WHAT THE TASK REQUIRES | Of all the lines in the entries below, give again exactly those starting at the line containing "ATOM 81 O O" and ending at the line containing "ATOM 86 N N", both ends included, and no others.

SUPPLIED MATERIAL |
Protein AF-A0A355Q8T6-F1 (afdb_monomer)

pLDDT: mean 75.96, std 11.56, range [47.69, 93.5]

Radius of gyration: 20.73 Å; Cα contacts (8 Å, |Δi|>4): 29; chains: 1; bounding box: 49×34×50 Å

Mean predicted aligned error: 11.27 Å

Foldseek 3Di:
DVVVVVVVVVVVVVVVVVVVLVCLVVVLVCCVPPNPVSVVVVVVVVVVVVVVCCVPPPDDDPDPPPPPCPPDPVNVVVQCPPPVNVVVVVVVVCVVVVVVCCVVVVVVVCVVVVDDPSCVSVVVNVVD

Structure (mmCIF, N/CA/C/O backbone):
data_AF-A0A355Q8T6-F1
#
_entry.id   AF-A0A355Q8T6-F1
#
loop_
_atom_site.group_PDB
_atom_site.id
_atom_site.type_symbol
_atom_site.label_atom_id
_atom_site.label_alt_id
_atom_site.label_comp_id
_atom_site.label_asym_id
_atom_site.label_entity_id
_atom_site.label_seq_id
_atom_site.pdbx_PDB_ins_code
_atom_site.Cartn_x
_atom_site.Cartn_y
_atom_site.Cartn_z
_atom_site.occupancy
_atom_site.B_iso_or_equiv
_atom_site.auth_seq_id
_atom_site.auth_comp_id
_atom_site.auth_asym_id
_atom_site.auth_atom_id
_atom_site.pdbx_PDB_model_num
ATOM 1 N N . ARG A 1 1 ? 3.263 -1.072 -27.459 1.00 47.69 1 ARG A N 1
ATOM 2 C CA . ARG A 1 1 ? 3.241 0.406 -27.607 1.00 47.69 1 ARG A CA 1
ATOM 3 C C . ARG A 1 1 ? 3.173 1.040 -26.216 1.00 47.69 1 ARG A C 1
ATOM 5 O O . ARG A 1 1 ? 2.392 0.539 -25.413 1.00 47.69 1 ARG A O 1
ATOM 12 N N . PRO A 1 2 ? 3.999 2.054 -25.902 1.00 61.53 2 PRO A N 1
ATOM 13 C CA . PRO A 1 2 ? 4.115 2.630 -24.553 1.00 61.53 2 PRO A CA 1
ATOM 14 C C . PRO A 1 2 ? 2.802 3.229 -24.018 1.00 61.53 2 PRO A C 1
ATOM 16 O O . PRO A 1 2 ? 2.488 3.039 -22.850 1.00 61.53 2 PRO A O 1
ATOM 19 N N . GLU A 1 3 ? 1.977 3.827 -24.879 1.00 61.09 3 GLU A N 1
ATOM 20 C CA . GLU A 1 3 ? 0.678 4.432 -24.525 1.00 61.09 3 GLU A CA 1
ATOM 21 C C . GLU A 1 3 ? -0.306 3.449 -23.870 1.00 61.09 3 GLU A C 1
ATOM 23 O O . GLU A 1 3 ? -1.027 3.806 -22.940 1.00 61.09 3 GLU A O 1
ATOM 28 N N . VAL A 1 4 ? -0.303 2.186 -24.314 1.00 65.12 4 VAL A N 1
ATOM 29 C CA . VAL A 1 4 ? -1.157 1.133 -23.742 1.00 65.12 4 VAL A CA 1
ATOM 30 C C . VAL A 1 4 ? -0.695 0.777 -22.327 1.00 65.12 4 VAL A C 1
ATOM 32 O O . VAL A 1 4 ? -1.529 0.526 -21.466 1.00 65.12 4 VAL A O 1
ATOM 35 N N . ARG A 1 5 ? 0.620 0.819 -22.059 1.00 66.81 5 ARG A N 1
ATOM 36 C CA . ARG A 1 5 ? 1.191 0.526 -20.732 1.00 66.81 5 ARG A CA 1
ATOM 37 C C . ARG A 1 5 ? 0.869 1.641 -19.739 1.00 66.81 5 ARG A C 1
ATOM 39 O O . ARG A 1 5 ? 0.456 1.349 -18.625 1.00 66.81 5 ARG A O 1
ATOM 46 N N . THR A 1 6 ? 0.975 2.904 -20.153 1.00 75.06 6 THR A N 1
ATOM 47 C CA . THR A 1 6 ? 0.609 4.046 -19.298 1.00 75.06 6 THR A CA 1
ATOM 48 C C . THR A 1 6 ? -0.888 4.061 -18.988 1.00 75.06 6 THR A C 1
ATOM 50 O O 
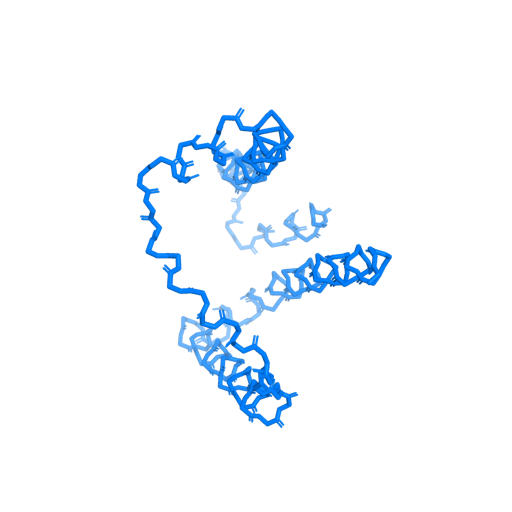. THR A 1 6 ? -1.267 4.229 -17.832 1.00 75.06 6 THR A O 1
ATOM 53 N N . ARG A 1 7 ? -1.749 3.821 -19.989 1.00 67.12 7 ARG A N 1
ATOM 54 C CA . ARG A 1 7 ? -3.205 3.753 -19.781 1.00 67.12 7 ARG A CA 1
ATOM 55 C C . ARG A 1 7 ? -3.605 2.562 -18.905 1.00 67.12 7 ARG A C 1
ATOM 57 O O . ARG A 1 7 ? -4.464 2.717 -18.044 1.00 67.12 7 ARG A O 1
ATOM 64 N N . ALA A 1 8 ? -2.966 1.405 -19.089 1.00 75.94 8 ALA A N 1
ATOM 65 C CA . ALA A 1 8 ? -3.189 0.238 -18.241 1.00 75.94 8 ALA A CA 1
ATOM 66 C C . ALA A 1 8 ? -2.775 0.510 -16.786 1.00 75.94 8 ALA A C 1
ATOM 68 O O . ALA A 1 8 ? -3.567 0.267 -15.881 1.00 75.94 8 ALA A O 1
ATOM 69 N N . ASN A 1 9 ? -1.593 1.090 -16.554 1.00 77.56 9 ASN A N 1
ATOM 70 C CA . ASN A 1 9 ? -1.130 1.424 -15.204 1.00 77.56 9 ASN A CA 1
ATOM 71 C C . ASN A 1 9 ? -2.020 2.473 -14.517 1.00 77.56 9 ASN A C 1
ATOM 73 O O . ASN A 1 9 ? -2.302 2.342 -13.328 1.00 77.56 9 ASN A O 1
ATOM 77 N N . ALA A 1 10 ? -2.507 3.474 -15.256 1.00 77.75 10 ALA A N 1
ATOM 78 C CA . ALA A 1 10 ? -3.478 4.436 -14.734 1.00 77.75 10 ALA A CA 1
ATOM 79 C C . ALA A 1 10 ? -4.806 3.758 -14.352 1.00 77.75 10 ALA A C 1
ATOM 81 O O . ALA A 1 10 ? -5.368 4.052 -13.299 1.00 77.75 10 ALA A O 1
ATOM 82 N N . GLY A 1 11 ? -5.275 2.809 -15.171 1.00 82.62 11 GLY A N 1
ATOM 83 C CA . GLY A 1 11 ? -6.458 2.001 -14.871 1.00 82.62 11 GLY A CA 1
ATOM 84 C C . GLY A 1 11 ? -6.293 1.156 -13.605 1.00 82.62 11 GLY A C 1
ATOM 85 O O . GLY A 1 11 ? -7.196 1.129 -12.773 1.00 82.62 11 GLY A O 1
ATOM 86 N N . ILE A 1 12 ? -5.121 0.538 -13.416 1.00 84.25 12 ILE A N 1
ATOM 87 C CA . ILE A 1 12 ? -4.793 -0.210 -12.194 1.00 84.25 12 ILE A CA 1
ATOM 88 C C . ILE A 1 12 ? -4.859 0.722 -10.977 1.00 84.25 12 ILE A C 1
ATOM 90 O O . ILE A 1 12 ? -5.579 0.421 -10.028 1.00 84.25 12 ILE A O 1
ATOM 94 N N . GLY A 1 13 ? -4.197 1.883 -11.026 1.00 80.12 13 GLY A N 1
ATOM 95 C CA . GLY A 1 13 ? -4.223 2.856 -9.928 1.00 80.12 13 GLY A CA 1
ATOM 96 C C . GLY A 1 13 ? -5.638 3.328 -9.571 1.00 80.12 13 GLY A C 1
ATOM 97 O O . GLY A 1 13 ? -6.022 3.287 -8.404 1.00 80.12 13 GLY A O 1
ATOM 98 N N . ALA A 1 14 ? -6.444 3.690 -10.574 1.00 82.69 14 ALA A N 1
ATOM 99 C CA . ALA A 1 14 ? -7.832 4.110 -10.367 1.00 82.69 14 ALA A CA 1
ATOM 100 C C . ALA A 1 14 ? -8.702 2.991 -9.769 1.00 82.69 14 ALA A C 1
ATOM 102 O O . ALA A 1 14 ? -9.526 3.248 -8.892 1.00 82.69 14 ALA A O 1
ATOM 103 N N . SER A 1 15 ? -8.500 1.743 -10.207 1.00 84.69 15 SER A N 1
ATOM 104 C CA . SER A 1 15 ? -9.228 0.589 -9.
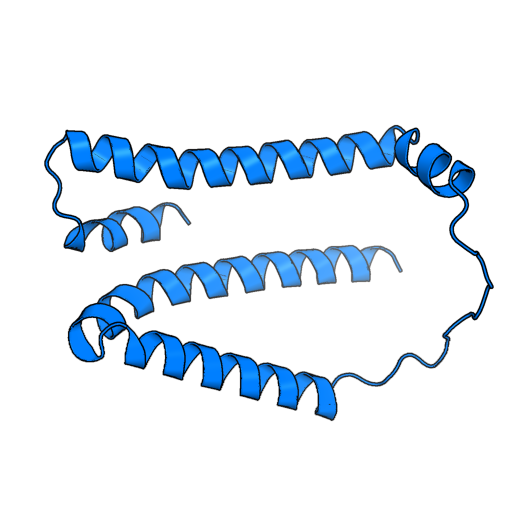668 1.00 84.69 15 SER A CA 1
ATOM 105 C C . SER A 1 15 ? -8.874 0.303 -8.206 1.00 84.69 15 SER A C 1
ATOM 107 O O . SER A 1 15 ? -9.770 0.027 -7.410 1.00 84.69 15 SER A O 1
ATOM 109 N N . ILE A 1 16 ? -7.596 0.440 -7.832 1.00 85.25 16 ILE A N 1
ATOM 110 C CA . ILE A 1 16 ? -7.129 0.258 -6.453 1.00 85.25 16 ILE A CA 1
ATOM 111 C C . ILE A 1 16 ? -7.731 1.339 -5.549 1.00 85.25 16 ILE A C 1
ATOM 113 O O . ILE A 1 16 ? -8.276 1.008 -4.500 1.00 85.25 16 ILE A O 1
ATOM 117 N N . GLY A 1 17 ? -7.701 2.609 -5.972 1.00 81.25 17 GLY A N 1
ATOM 118 C CA . GLY A 1 17 ? -8.298 3.714 -5.214 1.00 81.25 17 GLY A CA 1
ATOM 119 C C . GLY A 1 17 ? -9.801 3.529 -4.982 1.00 81.25 17 GLY A C 1
ATOM 120 O O . GLY A 1 17 ? -10.263 3.600 -3.846 1.00 81.25 17 GLY A O 1
ATOM 121 N N . MET A 1 18 ? -10.559 3.188 -6.033 1.00 84.62 18 MET A N 1
ATOM 122 C CA . MET A 1 18 ? -11.994 2.897 -5.903 1.00 84.62 18 MET A CA 1
ATOM 123 C C . MET A 1 18 ? -12.273 1.708 -4.974 1.00 84.62 18 MET A C 1
ATOM 125 O O . MET A 1 18 ? -13.207 1.764 -4.174 1.00 84.62 18 MET A O 1
ATOM 129 N N . ALA A 1 19 ? -11.462 0.648 -5.046 1.00 85.25 19 ALA A N 1
ATOM 130 C CA . ALA A 1 19 ? -11.599 -0.505 -4.161 1.00 85.25 19 ALA A CA 1
ATOM 131 C C . ALA A 1 19 ? -11.335 -0.137 -2.693 1.00 85.25 19 ALA A C 1
ATOM 133 O O . ALA A 1 19 ? -12.103 -0.542 -1.821 1.00 85.25 19 ALA A O 1
ATOM 134 N N . PHE A 1 20 ? -10.301 0.667 -2.415 1.00 81.56 20 PHE A N 1
ATOM 135 C CA . PHE A 1 20 ? -10.014 1.152 -1.063 1.00 81.56 20 PHE A CA 1
ATOM 136 C C . PHE A 1 20 ? -11.134 2.046 -0.518 1.00 81.56 20 PHE A C 1
ATOM 138 O O . PHE A 1 20 ? -11.589 1.817 0.603 1.00 81.56 20 PHE A O 1
ATOM 145 N N . GLY A 1 21 ? -11.628 3.005 -1.306 1.00 81.12 21 GLY A N 1
ATOM 146 C CA . GLY A 1 21 ? -12.753 3.857 -0.904 1.00 81.12 21 GLY A CA 1
ATOM 147 C C . GLY A 1 21 ? -14.014 3.045 -0.584 1.00 81.12 21 GLY A C 1
ATOM 148 O O . GLY A 1 21 ? -14.636 3.235
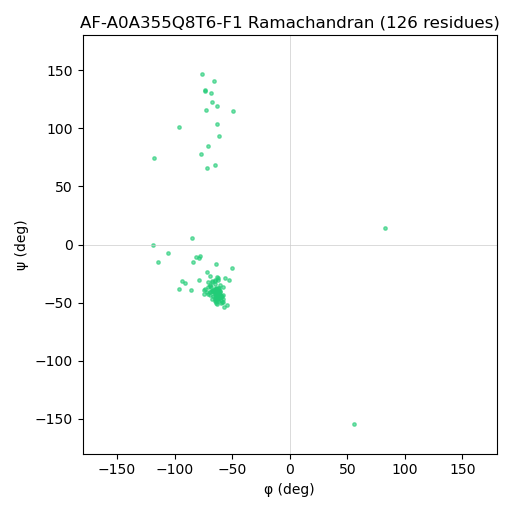 0.462 1.00 81.12 21 GLY A O 1
ATOM 149 N N . GLY A 1 22 ? -14.343 2.063 -1.432 1.00 81.31 22 GLY A N 1
ATOM 150 C CA . GLY A 1 22 ? -15.450 1.137 -1.182 1.00 81.31 22 GLY A CA 1
ATOM 151 C C . GLY A 1 22 ? -15.246 0.284 0.076 1.00 81.31 22 GLY A C 1
ATOM 152 O O . GLY A 1 22 ? -16.183 0.095 0.852 1.00 81.31 22 GLY A O 1
ATOM 153 N N . ALA A 1 23 ? -14.021 -0.189 0.324 1.00 79.94 23 ALA A N 1
ATOM 154 C CA . ALA A 1 23 ? -13.699 -0.991 1.501 1.00 79.94 23 ALA A CA 1
ATOM 155 C C . ALA A 1 23 ? -13.903 -0.210 2.810 1.00 79.94 23 ALA A C 1
ATOM 157 O O . ALA A 1 23 ? -14.515 -0.743 3.735 1.00 79.94 23 ALA A O 1
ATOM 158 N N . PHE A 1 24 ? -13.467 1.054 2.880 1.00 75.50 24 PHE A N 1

SOLUTION BELOW |
ATOM 81 O O . ALA A 1 10 ? -5.368 4.052 -13.299 1.00 77.75 10 ALA A O 1
ATOM 82 N N . GLY A 1 11 ? -5.275 2.809 -15.171 1.00 82.62 11 GLY A N 1
ATOM 83 C CA . GLY A 1 11 ? -6.458 2.001 -14.871 1.00 82.62 11 GLY A CA 1
ATOM 84 C C . GLY A 1 11 ? -6.293 1.156 -13.605 1.00 82.62 11 GLY A C 1
ATOM 85 O O . GLY A 1 11 ? -7.196 1.129 -12.773 1.00 82.62 11 GLY A O 1
ATOM 86 N N . ILE A 1 12 ? -5.121 0.538 -13.416 1.00 84.25 12 ILE A N 1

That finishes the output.